Top of GIVEN DATA
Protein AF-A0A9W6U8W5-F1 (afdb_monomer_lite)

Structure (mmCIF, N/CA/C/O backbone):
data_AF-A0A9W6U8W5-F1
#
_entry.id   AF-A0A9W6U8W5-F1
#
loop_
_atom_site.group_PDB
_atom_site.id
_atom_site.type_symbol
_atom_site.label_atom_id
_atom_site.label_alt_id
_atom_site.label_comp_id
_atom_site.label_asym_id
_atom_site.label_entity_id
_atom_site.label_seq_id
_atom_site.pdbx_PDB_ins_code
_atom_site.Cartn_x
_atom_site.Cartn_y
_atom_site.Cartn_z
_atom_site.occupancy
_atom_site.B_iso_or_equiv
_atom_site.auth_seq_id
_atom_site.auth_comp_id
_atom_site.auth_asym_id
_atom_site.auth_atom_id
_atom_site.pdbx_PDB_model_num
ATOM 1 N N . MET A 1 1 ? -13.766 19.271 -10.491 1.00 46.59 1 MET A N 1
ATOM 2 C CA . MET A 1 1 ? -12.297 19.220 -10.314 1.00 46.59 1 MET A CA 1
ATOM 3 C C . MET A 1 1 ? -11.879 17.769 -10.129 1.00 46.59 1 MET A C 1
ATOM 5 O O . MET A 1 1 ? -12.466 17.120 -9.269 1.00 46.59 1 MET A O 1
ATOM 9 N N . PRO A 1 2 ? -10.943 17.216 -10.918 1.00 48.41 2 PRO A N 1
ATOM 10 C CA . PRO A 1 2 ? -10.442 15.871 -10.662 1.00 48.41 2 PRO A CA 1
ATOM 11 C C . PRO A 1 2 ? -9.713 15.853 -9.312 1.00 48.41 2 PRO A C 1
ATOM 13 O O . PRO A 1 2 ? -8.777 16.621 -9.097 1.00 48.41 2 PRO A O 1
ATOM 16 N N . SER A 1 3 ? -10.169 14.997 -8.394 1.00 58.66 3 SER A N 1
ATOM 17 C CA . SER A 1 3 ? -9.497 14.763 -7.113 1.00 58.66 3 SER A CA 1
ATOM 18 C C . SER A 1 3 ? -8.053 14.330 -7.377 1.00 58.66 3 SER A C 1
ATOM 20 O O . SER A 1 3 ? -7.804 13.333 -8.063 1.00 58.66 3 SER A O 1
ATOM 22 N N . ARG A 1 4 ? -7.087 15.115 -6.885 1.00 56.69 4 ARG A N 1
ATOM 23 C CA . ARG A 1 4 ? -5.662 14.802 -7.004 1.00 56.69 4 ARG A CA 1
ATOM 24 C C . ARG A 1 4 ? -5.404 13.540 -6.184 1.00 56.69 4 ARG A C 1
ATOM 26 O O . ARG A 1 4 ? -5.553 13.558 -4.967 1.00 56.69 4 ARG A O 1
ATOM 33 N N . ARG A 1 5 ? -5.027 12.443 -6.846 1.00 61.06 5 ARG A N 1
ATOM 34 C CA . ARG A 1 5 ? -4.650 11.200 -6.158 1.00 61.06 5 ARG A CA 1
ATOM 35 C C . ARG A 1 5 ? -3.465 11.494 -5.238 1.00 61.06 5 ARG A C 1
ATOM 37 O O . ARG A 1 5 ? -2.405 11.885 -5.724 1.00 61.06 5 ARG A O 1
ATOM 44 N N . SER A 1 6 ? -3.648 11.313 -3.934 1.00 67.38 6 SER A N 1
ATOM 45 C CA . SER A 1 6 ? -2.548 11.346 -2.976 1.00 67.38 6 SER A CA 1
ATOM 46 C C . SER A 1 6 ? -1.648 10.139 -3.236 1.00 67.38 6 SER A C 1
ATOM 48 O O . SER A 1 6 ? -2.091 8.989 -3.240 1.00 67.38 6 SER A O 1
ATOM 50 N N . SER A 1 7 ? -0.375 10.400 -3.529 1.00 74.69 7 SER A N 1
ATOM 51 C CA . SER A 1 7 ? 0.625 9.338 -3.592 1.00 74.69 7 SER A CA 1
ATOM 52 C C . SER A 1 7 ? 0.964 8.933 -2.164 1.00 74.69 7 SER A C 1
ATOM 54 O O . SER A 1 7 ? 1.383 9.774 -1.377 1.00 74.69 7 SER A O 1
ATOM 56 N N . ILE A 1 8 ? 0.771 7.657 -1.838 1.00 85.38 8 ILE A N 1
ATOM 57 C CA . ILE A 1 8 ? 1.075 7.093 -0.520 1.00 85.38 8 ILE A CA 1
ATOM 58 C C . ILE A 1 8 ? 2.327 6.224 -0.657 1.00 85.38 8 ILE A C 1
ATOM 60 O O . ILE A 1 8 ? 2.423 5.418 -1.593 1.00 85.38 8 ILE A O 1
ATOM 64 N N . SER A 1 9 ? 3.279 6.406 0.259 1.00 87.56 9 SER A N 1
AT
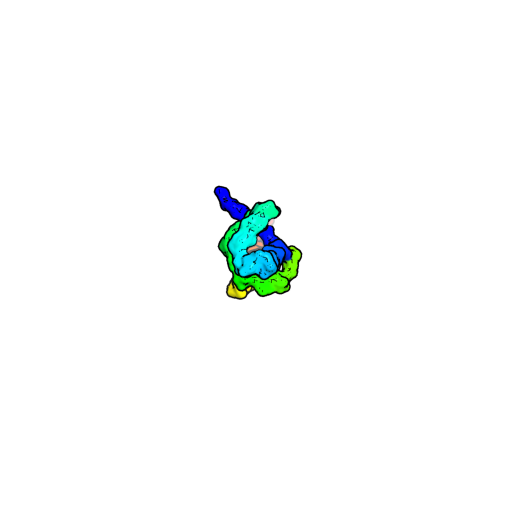OM 65 C CA . SER A 1 9 ? 4.533 5.648 0.302 1.00 87.56 9 SER A CA 1
ATOM 66 C C . SER A 1 9 ? 4.279 4.162 0.549 1.00 87.56 9 SER A C 1
ATOM 68 O O . SER A 1 9 ? 3.236 3.773 1.079 1.00 87.56 9 SER A O 1
ATOM 70 N N . ASN A 1 10 ? 5.222 3.302 0.169 1.00 87.88 10 ASN A N 1
ATOM 71 C CA . ASN A 1 10 ? 5.137 1.890 0.524 1.00 87.88 10 ASN A CA 1
ATOM 72 C C . ASN A 1 10 ? 5.228 1.694 2.040 1.00 87.88 10 ASN A C 1
ATOM 74 O O . ASN A 1 10 ? 4.477 0.876 2.551 1.00 87.88 10 ASN A O 1
ATOM 78 N N . GLY A 1 11 ? 6.025 2.490 2.761 1.00 88.62 11 GLY A N 1
ATOM 79 C CA . GLY A 1 11 ? 6.102 2.438 4.224 1.00 88.62 11 GLY A CA 1
ATOM 80 C C . GLY A 1 11 ? 4.738 2.615 4.900 1.00 88.62 11 GLY A C 1
ATOM 81 O O . GLY A 1 11 ? 4.343 1.785 5.710 1.00 88.62 11 GLY A O 1
ATOM 82 N N . THR A 1 12 ? 3.948 3.611 4.486 1.00 90.38 12 THR A N 1
ATOM 83 C CA . THR A 1 12 ? 2.589 3.797 5.026 1.00 90.38 12 THR A CA 1
ATOM 84 C C . THR A 1 12 ? 1.660 2.639 4.646 1.00 90.38 12 THR A C 1
ATOM 86 O O . THR A 1 12 ? 0.831 2.217 5.445 1.00 90.38 12 THR A O 1
ATOM 89 N N . LYS A 1 13 ? 1.787 2.073 3.438 1.00 92.62 13 LYS A N 1
ATOM 90 C CA . LYS A 1 13 ? 0.995 0.888 3.053 1.00 92.62 13 LYS A CA 1
ATOM 91 C C . LYS A 1 13 ? 1.359 -0.330 3.901 1.00 92.62 13 LYS A C 1
ATOM 93 O O . LYS A 1 13 ? 0.467 -1.092 4.259 1.00 92.62 13 LYS A O 1
ATOM 98 N N . GLN A 1 14 ? 2.645 -0.514 4.193 1.00 93.81 14 GLN A N 1
ATOM 99 C CA . GLN A 1 14 ? 3.149 -1.593 5.038 1.00 93.81 14 GLN A CA 1
ATOM 100 C C . GLN A 1 14 ? 2.611 -1.453 6.456 1.00 93.81 14 GLN A C 1
ATOM 102 O O . GLN A 1 14 ? 2.071 -2.417 6.974 1.00 93.81 14 GLN A O 1
ATOM 107 N N . GLU A 1 15 ? 2.645 -0.252 7.033 1.00 93.75 15 GLU A N 1
ATOM 108 C CA . GLU A 1 15 ? 2.060 0.025 8.348 1.00 93.75 15 GLU A CA 1
ATOM 109 C C . GLU A 1 15 ? 0.571 -0.347 8.403 1.00 93.75 15 GLU A C 1
ATOM 111 O O . GLU A 1 15 ? 0.138 -1.065 9.303 1.00 93.75 15 GLU A O 1
ATOM 116 N N . VAL A 1 16 ? -0.202 0.055 7.388 1.00 93.50 16 VAL A N 1
ATOM 117 C CA . VAL A 1 16 ? -1.621 -0.307 7.271 1.00 93.50 16 VAL A CA 1
ATOM 118 C C . VAL A 1 16 ? -1.807 -1.824 7.193 1.00 93.50 16 VAL A C 1
ATOM 120 O O . VAL A 1 16 ? -2.678 -2.368 7.866 1.00 93.50 16 VAL A O 1
ATOM 123 N N . ILE A 1 17 ? -1.004 -2.521 6.386 1.00 94.25 17 ILE A N 1
ATOM 124 C CA . ILE A 1 17 ? -1.074 -3.982 6.238 1.00 94.25 17 ILE A CA 1
ATOM 125 C C . ILE A 1 17 ? -0.721 -4.682 7.554 1.00 94.25 17 ILE A C 1
ATOM 127 O O . ILE A 1 17 ? -1.467 -5.558 7.982 1.00 94.25 17 ILE A O 1
ATOM 131 N N . THR A 1 18 ? 0.368 -4.283 8.208 1.00 94.56 18 THR A N 1
ATOM 132 C CA . THR A 1 18 ? 0.805 -4.850 9.489 1.00 94.56 18 THR A CA 1
ATOM 133 C C . THR A 1 18 ? -0.240 -4.618 10.574 1.00 94.56 18 THR A C 1
ATOM 135 O O . THR A 1 18 ? -0.521 -5.516 11.365 1.00 94.56 18 THR A O 1
ATOM 138 N N . TRP A 1 19 ? -0.880 -3.447 10.593 1.00 95.25 19 TRP A N 1
ATOM 139 C CA . TRP A 1 19 ? -1.981 -3.178 11.513 1.00 95.25 19 TRP A CA 1
ATOM 140 C C . TRP A 1 19 ? -3.195 -4.070 11.228 1.00 95.25 19 TRP A C 1
ATOM 142 O O . TRP A 1 19 ? -3.781 -4.606 12.164 1.00 95.25 19 TRP A O 1
ATOM 152 N N . ILE A 1 20 ? -3.563 -4.281 9.956 1.00 93.50 20 ILE A N 1
ATOM 153 C CA . ILE A 1 20 ? -4.665 -5.192 9.594 1.00 93.50 20 ILE A CA 1
ATOM 154 C C . ILE A 1 20 ? -4.379 -6.610 10.094 1.00 93.50 20 ILE A C 1
ATOM 156 O O . ILE A 1 20 ? -5.288 -7.260 10.604 1.00 93.50 20 ILE A O 1
ATOM 160 N N . ASP A 1 21 ? -3.136 -7.070 9.960 1.00 92.75 21 ASP A N 1
ATOM 161 C CA . ASP A 1 21 ? -2.715 -8.415 10.352 1.00 92.75 21 ASP A CA 1
ATOM 162 C C . ASP A 1 21 ? -2.695 -8.605 11.879 1.00 92.75 21 ASP A C 1
ATOM 164 O O . ASP A 1 21 ? -3.177 -9.610 12.390 1.00 92.75 21 ASP A O 1
ATOM 168 N N . THR A 1 22 ? -2.202 -7.607 12.617 1.00 93.00 22 THR A N 1
ATOM 169 C CA . THR A 1 22 ? -1.991 -7.703 14.074 1.00 93.00 22 THR A CA 1
ATOM 170 C C . THR A 1 22 ? -3.195 -7.268 14.912 1.00 93.00 22 THR A C 1
ATOM 172 O O . THR A 1 22 ? -3.525 -7.919 15.896 1.00 93.00 22 THR A O 1
ATOM 175 N N . GLN A 1 23 ? -3.847 -6.165 14.542 1.00 90.25 23 GLN A N 1
ATOM 176 C CA . GLN A 1 23 ? -4.922 -5.514 15.310 1.00 90.25 23 GLN A CA 1
ATOM 177 C C . GLN A 1 23 ? -6.272 -5.584 14.585 1.00 90.25 23 GLN A C 1
ATOM 179 O O . GLN A 1 23 ? -7.336 -5.545 15.197 1.00 90.25 23 GLN A O 1
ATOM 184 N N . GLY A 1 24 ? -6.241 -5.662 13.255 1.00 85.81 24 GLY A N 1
Bottom of GIVEN DATA
**WHAT NEEDS TO BE DONE**.
Copy range, inclusive: the line holding "ATOM 83 C CA" to the line holding "ATOM 139 C CA". Reproduce exactly those lines of the records above and no others.

**SOLUTION TO THE PROBLEM**.
ATOM 83 C CA . THR A 1 12 ? 2.589 3.797 5.026 1.00 90.38 12 THR A CA 1
ATOM 84 C C . THR A 1 12 ? 1.660 2.639 4.646 1.00 90.38 12 THR A C 1
ATOM 86 O O . THR A 1 12 ? 0.831 2.217 5.445 1.00 90.38 12 THR A O 1
ATOM 89 N N . LYS A 1 13 ? 1.787 2.073 3.438 1.00 92.62 13 LYS A N 1
ATOM 90 C CA . LYS A 1 13 ? 0.995 0.888 3.053 1.00 92.62 13 LYS A CA 1
ATOM 91 C C . LYS A 1 13 ? 1.359 -0.330 3.901 1.00 92.62 13 LYS A C 1
ATOM 93 O O . LYS A 1 13 ? 0.467 -1.092 4.259 1.00 92.62 13 LYS A O 1
ATOM 98 N N . GLN A 1 14 ? 2.645 -0.514 4.193 1.00 93.81 14 GLN A N 1
ATOM 99 C CA . GLN A 1 14 ? 3.149 -1.593 5.038 1.00 93.81 14 GLN A CA 1
ATOM 100 C C . GLN A 1 14 ? 2.611 -1.453 6.456 1.00 93.81 14 GLN A C 1
ATOM 102 O O . GLN A 1 14 ? 2.071 -2.417 6.974 1.00 93.81 14 GLN A O 1
ATOM 107 N N . GLU A 1 15 ? 2.645 -0.252 7.033 1.00 93.75 15 GLU A N 1
ATOM 108 C CA . GLU A 1 15 ? 2.060 0.025 8.348 1.00 93.75 15 GLU A CA 1
ATOM 109 C C . GLU A 1 15 ? 0.571 -0.347 8.403 1.00 93.75 15 GLU A C 1
ATOM 111 O O . GLU A 1 15 ? 0.138 -1.065 9.303 1.00 93.75 15 GLU A O 1
ATOM 116 N N . VAL A 1 16 ? -0.202 0.055 7.388 1.00 93.50 16 VAL A N 1
ATOM 117 C CA . VAL A 1 16 ? -1.621 -0.307 7.271 1.00 93.50 16 VAL A CA 1
ATOM 118 C C . VAL A 1 16 ? -1.807 -1.824 7.193 1.00 93.50 16 VAL A C 1
ATOM 120 O O . VAL A 1 16 ? -2.678 -2.368 7.866 1.00 93.50 16 VAL A O 1
ATOM 123 N N . ILE A 1 17 ? -1.004 -2.521 6.386 1.00 94.25 17 ILE A N 1
ATOM 124 C CA . ILE A 1 17 ? -1.074 -3.982 6.238 1.00 94.25 17 ILE A CA 1
ATOM 125 C C . ILE A 1 17 ? -0.721 -4.682 7.554 1.00 94.25 17 ILE A C 1
ATOM 127 O O . ILE A 1 17 ? -1.467 -5.558 7.982 1.00 94.25 17 ILE A O 1
ATOM 131 N N . THR A 1 18 ? 0.368 -4.283 8.208 1.00 94.56 18 THR A N 1
ATOM 132 C CA . THR A 1 18 ? 0.805 -4.850 9.489 1.00 94.56 18 THR A CA 1
ATOM 133 C C . THR A 1 18 ? -0.240 -4.618 10.574 1.00 94.56 18 THR A C 1
ATOM 135 O O . THR A 1 18 ? -0.521 -5.516 11.365 1.00 94.56 18 THR A O 1
ATOM 138 N N . TRP A 1 19 ? -0.880 -3.447 10.593 1.00 95.25 19 TRP A N 1
ATOM 139 C CA . TRP A 1 19 ? -1.981 -3.178 11.513 1.00 95.25 19 TRP A CA 1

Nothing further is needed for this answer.